Problem description
Write each line exactly as it stands, from the line containing "ATOM 56 O O" through the end of the data.
———
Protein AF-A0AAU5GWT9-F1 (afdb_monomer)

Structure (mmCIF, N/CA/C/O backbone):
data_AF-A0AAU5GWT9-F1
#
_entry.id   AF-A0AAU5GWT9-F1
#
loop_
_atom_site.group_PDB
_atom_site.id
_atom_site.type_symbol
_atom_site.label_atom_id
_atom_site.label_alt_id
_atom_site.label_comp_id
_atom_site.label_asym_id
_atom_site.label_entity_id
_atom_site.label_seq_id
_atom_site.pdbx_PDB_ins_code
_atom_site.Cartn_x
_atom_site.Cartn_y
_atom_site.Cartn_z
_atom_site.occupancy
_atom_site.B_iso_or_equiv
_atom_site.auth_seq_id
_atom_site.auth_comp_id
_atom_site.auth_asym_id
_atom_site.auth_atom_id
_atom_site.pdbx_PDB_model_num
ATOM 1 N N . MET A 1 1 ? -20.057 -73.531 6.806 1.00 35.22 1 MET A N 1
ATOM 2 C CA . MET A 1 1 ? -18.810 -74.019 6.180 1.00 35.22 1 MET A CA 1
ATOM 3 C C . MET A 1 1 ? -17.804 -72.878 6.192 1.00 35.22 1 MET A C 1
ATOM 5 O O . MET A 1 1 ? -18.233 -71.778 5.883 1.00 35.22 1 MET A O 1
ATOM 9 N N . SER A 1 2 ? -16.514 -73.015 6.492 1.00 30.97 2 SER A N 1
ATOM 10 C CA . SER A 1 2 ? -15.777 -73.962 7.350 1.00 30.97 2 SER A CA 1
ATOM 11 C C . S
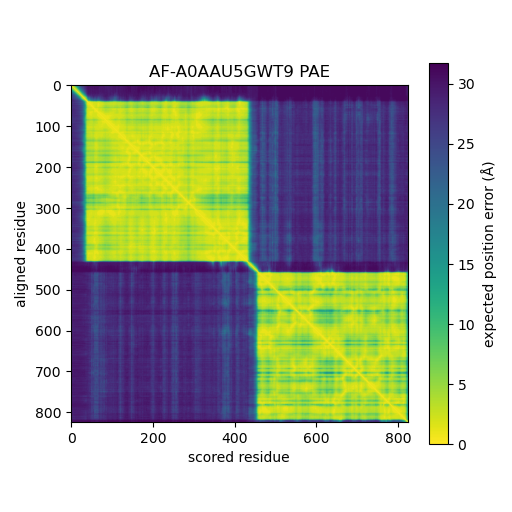ER A 1 2 ? -14.400 -73.326 7.607 1.00 30.97 2 SER A C 1
ATOM 13 O O . SER A 1 2 ? -13.761 -72.908 6.648 1.00 30.97 2 SER A O 1
ATOM 15 N N . ALA A 1 3 ? -13.941 -73.247 8.860 1.00 33.78 3 ALA A N 1
ATOM 16 C CA . ALA A 1 3 ? -12.522 -72.994 9.172 1.00 33.78 3 ALA A CA 1
ATOM 17 C C . ALA A 1 3 ? -11.725 -74.328 9.067 1.00 33.78 3 ALA A C 1
ATOM 19 O O . ALA A 1 3 ? -12.368 -75.346 8.776 1.00 33.78 3 ALA A O 1
ATOM 20 N N . PRO A 1 4 ? -10.384 -74.381 9.270 1.00 54.06 4 PRO A N 1
ATOM 21 C CA . PRO A 1 4 ? -9.811 -74.272 10.633 1.00 54.06 4 PRO A CA 1
ATOM 22 C C . PRO A 1 4 ? -8.394 -73.588 10.696 1.00 54.06 4 PRO A C 1
ATOM 24 O O . PRO A 1 4 ? -7.752 -73.412 9.669 1.00 54.06 4 PRO A O 1
ATOM 27 N N . VAL A 1 5 ? -7.991 -72.957 11.820 1.00 38.91 5 VAL A N 1
ATOM 28 C CA . VAL A 1 5 ? -7.020 -73.436 12.867 1.00 38.91 5 VAL A CA 1
ATOM 29 C C . VAL A 1 5 ? -5.539 -73.463 12.412 1.00 38.91 5 VAL A C 1
ATOM 31 O O . VAL A 1 5 ? -5.267 -74.008 11.353 1.00 38.91 5 VAL A O 1
ATOM 34 N N . THR A 1 6 ? -4.502 -72.876 13.044 1.00 37.78 6 THR A N 1
ATOM 35 C CA . THR A 1 6 ? -4.103 -72.459 14.428 1.00 37.78 6 THR A CA 1
ATOM 36 C C . THR A 1 6 ? -3.412 -73.496 15.345 1.00 37.78 6 THR A C 1
ATOM 38 O O . THR A 1 6 ? -3.919 -74.577 15.590 1.00 37.78 6 THR A O 1
ATOM 41 N N . THR A 1 7 ? -2.278 -73.094 15.937 1.00 31.75 7 THR A N 1
ATOM 42 C CA . THR A 1 7 ? -1.608 -73.573 17.183 1.00 31.75 7 THR A CA 1
ATOM 43 C C . THR A 1 7 ? -0.557 -72.501 17.536 1.00 31.75 7 THR A C 1
ATOM 45 O O . THR A 1 7 ? -0.068 -71.861 16.609 1.00 31.75 7 THR A O 1
ATOM 48 N N . GLY A 1 8 ? -0.117 -72.204 18.764 1.00 30.31 8 GLY A N 1
ATOM 49 C CA . GLY A 1 8 ? -0.189 -72.829 20.103 1.00 30.31 8 GLY A CA 1
ATOM 50 C C . GLY A 1 8 ? 1.155 -72.503 20.815 1.00 30.31 8 GLY A C 1
ATOM 51 O O . GLY A 1 8 ? 2.148 -72.350 20.113 1.00 30.31 8 GLY A O 1
ATOM 52 N N . THR A 1 9 ? 1.318 -72.324 22.135 1.00 29.03 9 THR A N 1
ATOM 53 C CA . THR A 1 9 ? 0.536 -72.770 23.309 1.00 29.03 9 THR A CA 1
ATOM 54 C C . THR A 1 9 ? 0.886 -71.928 24.575 1.00 29.03 9 THR A C 1
ATOM 56 O O . THR A 1 9 ? 1.857 -71.180 24.578 1.00 29.03 9 THR A O 1
ATOM 59 N N . THR A 1 10 ? 0.071 -72.047 25.634 1.00 30.55 10 THR A N 1
ATOM 60 C CA . THR A 1 10 ? 0.119 -71.449 27.004 1.00 30.55 10 THR A CA 1
ATOM 61 C C . THR A 1 10 ? 1.369 -71.825 27.851 1.00 30.55 10 THR A C 1
ATOM 63 O O . THR A 1 10 ? 2.126 -72.680 27.410 1.00 30.55 10 THR A O 1
ATOM 66 N N . ALA A 1 11 ? 1.664 -71.345 29.082 1.00 30.80 11 ALA A N 1
ATOM 67 C CA . ALA A 1 11 ? 0.926 -70.638 30.171 1.00 30.80 11 ALA A CA 1
ATOM 68 C C . ALA A 1 11 ? 1.898 -69.690 30.978 1.00 30.80 11 ALA A C 1
ATOM 70 O O . ALA A 1 11 ? 2.859 -69.243 30.366 1.00 30.80 11 ALA A O 1
ATOM 71 N N . SER A 1 12 ? 1.812 -69.282 32.271 1.00 28.70 12 SER A N 1
ATOM 72 C CA . SER A 1 12 ? 0.945 -69.533 33.464 1.00 28.70 12 SER A CA 1
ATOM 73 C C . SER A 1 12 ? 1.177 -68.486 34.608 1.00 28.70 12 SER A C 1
———
Expected answer
ATOM 56 O O . THR A 1 9 ? 1.857 -71.180 24.578 1.00 29.03 9 THR A O 1
ATOM 59 N N . THR A 1 10 ? 0.071 -72.047 25.634 1.00 30.55 10 THR A N 1
ATOM 60 C CA . THR A 1 10 ? 0.119 -71.449 27.004 1.00 30.55 10 THR A CA 1
ATOM 61 C C . THR A 1 10 ? 1.369 -71.825 27.851 1.00 30.55 10 THR A C 1
ATOM 63 O O . THR A 1 10 ? 2.126 -72.680 27.410 1.00 30.55 10 THR A O 1
ATOM 66 N N . ALA A 1 11 ? 1.664 -71.345 29.082 1.00 30.80 11 ALA A N 1
ATOM 67 C CA . ALA A 1 11 ? 0.926 -70.638 30.171 1.00 30.80 11 ALA A CA 1
ATOM 68 C C . ALA A 1 11 ? 1.898 -69.690 30.978 1.00 30.80 11 ALA A C 1
ATOM 70 O O . ALA A 1 11 ? 2.859 -69.243 30.366 1.00 30.80 11 ALA A O 1
ATOM 71 N N . SER A 1 12 ? 1.812 -69.282 32.271 1.00 28.70 12 SER A N 1
ATOM 72 C CA . SER A 1 12 ? 0.945 -69.533 33.464 1.00 28.70 12 SER A CA 1
ATOM 73 C C . SER A 1 12 ? 1.177 -68.486 34.608 1.00 28.70 12 SER A C 1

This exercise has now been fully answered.